While Ghodsi cited a UC Berkeley study to note that adding machine learning algorithms on top of a data warehouse is basically a ‘large hack’ and not very feasible due to performance and support issues, Snowflake claims otherwise.

“Data is the most important part of any ML system, and Snowflake is continually innovating in how to mobilize the world’s data to best enable ML. Snowflake was designed from the ground up to be a single source of data truth, and to deliver the performance, speed, and elasticity needed to process the growing volume of data that powers ML workflows,” Tal Shaked, ML Architect at Snowflake, told VentureBeat.

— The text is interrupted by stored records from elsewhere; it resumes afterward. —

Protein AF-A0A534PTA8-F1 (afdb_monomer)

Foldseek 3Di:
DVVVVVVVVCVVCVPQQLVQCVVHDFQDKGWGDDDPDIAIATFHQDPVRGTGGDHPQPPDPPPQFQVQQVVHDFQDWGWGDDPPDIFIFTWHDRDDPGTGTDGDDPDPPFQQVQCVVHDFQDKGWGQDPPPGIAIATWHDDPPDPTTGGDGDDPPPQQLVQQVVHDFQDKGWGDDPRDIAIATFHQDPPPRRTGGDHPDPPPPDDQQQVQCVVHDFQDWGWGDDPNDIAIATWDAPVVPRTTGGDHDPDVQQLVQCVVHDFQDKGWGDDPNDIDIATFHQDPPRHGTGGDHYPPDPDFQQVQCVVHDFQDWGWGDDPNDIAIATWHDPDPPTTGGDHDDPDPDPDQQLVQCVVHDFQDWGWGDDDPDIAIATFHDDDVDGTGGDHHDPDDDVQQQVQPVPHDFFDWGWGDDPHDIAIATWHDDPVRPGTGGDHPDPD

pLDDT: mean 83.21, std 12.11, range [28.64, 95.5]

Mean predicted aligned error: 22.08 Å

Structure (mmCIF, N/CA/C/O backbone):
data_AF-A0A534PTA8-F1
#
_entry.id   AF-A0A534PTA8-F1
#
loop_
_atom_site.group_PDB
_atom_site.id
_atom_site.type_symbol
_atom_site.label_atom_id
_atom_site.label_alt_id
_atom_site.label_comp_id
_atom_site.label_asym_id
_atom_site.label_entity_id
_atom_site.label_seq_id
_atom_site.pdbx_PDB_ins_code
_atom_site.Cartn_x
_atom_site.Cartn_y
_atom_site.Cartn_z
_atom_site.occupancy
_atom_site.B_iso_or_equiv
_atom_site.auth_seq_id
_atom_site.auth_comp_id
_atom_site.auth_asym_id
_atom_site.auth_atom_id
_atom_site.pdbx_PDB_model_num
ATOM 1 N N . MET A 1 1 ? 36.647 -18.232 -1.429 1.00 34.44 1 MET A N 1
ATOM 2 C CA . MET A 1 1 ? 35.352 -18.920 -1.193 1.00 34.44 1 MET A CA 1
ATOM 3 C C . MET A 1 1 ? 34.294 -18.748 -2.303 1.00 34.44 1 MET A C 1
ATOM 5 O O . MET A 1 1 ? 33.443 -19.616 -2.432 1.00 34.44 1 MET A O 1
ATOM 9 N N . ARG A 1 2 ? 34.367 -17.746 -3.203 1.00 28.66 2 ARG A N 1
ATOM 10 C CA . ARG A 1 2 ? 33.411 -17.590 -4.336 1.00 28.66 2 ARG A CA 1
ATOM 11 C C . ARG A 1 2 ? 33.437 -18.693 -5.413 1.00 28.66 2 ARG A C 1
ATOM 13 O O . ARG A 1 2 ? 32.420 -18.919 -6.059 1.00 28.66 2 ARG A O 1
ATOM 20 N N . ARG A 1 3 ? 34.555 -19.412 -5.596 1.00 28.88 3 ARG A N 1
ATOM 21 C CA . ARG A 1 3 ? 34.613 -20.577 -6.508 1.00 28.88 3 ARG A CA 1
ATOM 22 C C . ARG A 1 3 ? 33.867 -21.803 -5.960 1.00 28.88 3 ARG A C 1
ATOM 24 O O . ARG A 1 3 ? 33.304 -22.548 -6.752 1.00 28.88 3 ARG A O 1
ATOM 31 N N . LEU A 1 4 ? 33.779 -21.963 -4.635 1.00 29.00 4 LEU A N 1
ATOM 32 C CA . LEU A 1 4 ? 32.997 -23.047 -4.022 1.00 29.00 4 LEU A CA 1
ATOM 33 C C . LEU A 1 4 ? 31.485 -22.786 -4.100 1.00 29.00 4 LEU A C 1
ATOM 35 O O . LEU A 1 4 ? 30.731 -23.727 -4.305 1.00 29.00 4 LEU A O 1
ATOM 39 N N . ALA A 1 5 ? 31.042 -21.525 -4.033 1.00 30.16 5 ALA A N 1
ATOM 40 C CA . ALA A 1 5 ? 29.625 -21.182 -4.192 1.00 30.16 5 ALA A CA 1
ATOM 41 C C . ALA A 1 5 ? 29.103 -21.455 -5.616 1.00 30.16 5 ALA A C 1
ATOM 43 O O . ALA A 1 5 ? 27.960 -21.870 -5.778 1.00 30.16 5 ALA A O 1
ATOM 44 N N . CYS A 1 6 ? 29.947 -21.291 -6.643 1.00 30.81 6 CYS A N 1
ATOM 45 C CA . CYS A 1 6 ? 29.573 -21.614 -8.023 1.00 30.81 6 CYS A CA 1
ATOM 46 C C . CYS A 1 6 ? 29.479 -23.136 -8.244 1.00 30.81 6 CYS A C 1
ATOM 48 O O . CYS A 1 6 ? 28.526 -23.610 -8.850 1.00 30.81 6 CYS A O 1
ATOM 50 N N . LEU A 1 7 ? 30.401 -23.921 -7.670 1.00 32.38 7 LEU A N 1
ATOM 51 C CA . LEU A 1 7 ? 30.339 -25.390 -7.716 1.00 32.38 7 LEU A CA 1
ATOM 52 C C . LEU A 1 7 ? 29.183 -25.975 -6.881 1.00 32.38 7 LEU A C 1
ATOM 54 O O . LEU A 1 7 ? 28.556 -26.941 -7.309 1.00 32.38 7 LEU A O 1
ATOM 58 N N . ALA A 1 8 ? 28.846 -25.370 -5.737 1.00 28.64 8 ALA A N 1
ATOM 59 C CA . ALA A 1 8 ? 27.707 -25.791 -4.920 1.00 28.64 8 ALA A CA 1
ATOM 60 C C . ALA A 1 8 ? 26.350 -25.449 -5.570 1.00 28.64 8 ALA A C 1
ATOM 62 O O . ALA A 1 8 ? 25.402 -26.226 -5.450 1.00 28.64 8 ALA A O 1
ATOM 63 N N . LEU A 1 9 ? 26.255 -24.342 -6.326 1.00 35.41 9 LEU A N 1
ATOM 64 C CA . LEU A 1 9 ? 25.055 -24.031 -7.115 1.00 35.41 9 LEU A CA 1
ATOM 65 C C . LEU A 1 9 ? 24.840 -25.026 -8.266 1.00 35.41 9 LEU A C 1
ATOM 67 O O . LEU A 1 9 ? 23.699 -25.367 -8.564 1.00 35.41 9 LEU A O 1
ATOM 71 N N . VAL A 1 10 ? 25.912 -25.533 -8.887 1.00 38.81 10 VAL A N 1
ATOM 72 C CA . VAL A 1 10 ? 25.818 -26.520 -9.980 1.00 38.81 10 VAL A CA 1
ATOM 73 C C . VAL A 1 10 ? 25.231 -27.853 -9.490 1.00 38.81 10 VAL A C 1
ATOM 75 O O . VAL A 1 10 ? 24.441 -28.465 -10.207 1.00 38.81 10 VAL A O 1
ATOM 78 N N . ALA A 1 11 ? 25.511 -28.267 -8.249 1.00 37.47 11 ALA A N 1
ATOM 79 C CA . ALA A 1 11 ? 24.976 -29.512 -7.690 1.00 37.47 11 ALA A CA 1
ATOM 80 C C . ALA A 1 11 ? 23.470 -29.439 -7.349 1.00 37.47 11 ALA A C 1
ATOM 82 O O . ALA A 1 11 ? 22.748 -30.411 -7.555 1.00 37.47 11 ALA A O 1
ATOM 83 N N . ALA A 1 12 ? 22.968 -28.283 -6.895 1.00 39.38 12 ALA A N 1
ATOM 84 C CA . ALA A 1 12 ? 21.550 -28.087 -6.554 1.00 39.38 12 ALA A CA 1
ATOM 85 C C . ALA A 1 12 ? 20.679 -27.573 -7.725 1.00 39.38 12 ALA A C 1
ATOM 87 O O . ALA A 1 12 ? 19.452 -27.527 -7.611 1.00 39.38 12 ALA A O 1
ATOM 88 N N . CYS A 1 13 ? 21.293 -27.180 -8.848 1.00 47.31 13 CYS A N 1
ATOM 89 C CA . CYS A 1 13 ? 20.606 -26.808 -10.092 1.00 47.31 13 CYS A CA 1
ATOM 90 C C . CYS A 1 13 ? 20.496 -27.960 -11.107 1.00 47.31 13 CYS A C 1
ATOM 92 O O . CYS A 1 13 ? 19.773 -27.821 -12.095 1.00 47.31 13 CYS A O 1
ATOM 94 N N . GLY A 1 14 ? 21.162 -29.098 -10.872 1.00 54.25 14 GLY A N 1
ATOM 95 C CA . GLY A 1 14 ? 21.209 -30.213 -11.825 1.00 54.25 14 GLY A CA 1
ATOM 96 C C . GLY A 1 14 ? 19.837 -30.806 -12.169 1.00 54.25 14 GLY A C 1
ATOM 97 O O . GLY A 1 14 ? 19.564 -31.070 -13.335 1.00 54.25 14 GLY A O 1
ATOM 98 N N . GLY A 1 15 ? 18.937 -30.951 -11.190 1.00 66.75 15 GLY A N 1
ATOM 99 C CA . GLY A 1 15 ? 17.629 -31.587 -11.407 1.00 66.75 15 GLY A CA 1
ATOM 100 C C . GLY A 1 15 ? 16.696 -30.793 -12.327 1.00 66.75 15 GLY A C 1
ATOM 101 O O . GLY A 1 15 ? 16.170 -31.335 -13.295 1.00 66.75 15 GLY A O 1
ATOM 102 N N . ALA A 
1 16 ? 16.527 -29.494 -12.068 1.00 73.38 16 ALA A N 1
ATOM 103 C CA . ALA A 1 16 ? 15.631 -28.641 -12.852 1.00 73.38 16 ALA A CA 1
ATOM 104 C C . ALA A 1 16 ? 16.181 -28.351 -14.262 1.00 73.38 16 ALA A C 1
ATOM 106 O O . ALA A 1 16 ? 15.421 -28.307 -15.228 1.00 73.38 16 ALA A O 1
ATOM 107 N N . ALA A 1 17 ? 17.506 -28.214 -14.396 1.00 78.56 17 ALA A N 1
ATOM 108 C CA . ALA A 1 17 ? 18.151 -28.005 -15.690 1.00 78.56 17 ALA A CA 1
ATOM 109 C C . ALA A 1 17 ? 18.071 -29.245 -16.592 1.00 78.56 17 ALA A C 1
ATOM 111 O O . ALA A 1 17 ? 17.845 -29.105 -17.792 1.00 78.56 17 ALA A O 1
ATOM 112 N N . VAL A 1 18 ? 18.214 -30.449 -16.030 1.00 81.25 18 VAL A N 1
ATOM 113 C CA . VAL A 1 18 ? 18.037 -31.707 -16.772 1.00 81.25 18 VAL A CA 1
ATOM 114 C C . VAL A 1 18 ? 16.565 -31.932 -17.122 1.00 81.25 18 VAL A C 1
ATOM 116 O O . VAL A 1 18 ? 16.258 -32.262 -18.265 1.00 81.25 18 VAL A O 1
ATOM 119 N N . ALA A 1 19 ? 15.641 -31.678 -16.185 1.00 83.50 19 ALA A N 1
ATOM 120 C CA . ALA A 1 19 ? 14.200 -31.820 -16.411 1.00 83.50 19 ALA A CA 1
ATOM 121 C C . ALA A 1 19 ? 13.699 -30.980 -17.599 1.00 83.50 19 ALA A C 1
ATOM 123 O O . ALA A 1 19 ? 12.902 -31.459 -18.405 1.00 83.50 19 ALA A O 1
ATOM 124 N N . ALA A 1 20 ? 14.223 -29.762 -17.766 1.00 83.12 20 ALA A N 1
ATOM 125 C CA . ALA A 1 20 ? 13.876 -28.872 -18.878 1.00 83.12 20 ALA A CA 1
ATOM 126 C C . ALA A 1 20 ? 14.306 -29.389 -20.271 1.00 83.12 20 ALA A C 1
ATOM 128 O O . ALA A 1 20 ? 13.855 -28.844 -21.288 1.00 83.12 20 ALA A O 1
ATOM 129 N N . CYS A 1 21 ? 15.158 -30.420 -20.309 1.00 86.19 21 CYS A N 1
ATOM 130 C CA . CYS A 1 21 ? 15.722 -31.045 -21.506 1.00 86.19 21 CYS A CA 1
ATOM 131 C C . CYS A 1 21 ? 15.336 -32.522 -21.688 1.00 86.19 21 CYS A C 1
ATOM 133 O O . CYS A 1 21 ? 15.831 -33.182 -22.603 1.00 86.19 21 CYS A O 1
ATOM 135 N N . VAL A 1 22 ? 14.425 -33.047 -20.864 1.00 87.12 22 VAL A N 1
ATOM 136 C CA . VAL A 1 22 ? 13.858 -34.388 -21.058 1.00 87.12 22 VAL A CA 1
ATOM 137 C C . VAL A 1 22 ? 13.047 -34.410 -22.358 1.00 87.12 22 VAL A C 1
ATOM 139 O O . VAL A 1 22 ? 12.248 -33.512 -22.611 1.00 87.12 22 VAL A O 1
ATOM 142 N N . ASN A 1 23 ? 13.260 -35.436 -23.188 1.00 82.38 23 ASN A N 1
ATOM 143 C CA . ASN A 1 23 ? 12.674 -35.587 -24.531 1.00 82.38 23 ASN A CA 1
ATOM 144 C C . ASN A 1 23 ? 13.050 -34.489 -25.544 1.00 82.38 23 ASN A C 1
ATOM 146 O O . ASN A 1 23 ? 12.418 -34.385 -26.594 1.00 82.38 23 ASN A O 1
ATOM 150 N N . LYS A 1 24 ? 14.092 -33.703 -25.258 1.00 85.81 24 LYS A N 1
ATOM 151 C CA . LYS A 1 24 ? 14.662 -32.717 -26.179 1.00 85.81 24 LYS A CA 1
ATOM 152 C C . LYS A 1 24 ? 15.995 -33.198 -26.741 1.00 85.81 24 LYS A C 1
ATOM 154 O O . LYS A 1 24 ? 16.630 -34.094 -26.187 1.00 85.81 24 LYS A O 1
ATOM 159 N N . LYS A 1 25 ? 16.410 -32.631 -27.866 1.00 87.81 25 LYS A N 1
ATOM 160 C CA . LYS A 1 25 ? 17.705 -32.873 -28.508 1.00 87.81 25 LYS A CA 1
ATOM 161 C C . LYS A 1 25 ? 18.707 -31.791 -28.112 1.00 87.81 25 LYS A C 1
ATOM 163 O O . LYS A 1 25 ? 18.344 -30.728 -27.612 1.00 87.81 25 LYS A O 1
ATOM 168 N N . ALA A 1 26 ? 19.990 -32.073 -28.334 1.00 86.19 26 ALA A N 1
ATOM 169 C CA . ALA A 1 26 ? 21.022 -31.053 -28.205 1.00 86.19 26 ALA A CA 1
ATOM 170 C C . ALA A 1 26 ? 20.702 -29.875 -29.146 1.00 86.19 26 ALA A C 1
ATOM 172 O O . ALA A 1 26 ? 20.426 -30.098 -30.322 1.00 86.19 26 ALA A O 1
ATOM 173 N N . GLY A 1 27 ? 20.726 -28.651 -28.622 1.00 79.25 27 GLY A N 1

The two companies have also been engaged in a PR battle, with Databricks claiming that its SQL lakehouse platform provides superior performance and price-performance over Snowflake, even on data warehousing workloads (TPC-DS), while the latter disputing it blatantly.

On November 2, Databricks shared a third-party benchmark by the Barcelona Supercomputing Center to note that its SQL lakehouse performs 2.7 times faster than a similarly sized Snowflake setup (which took 8397 seconds). However, about ten days later, Snowflake published a blog saying that the claim lacks integrity and is wildly incongruent with its internal benchmarks and customer experiences. Instead, it claimed to have run the same benchmark in 3,760 seconds. The company even asked users to test for themselves.

In response, Databricks suggested that the improved performance was the result of Snowflake’s pre-baked TPC-DS dataset, which had been created two days after the announcement of the results. With the official TPC-DS dataset, the performance was nowhere near what Snowflake claimed.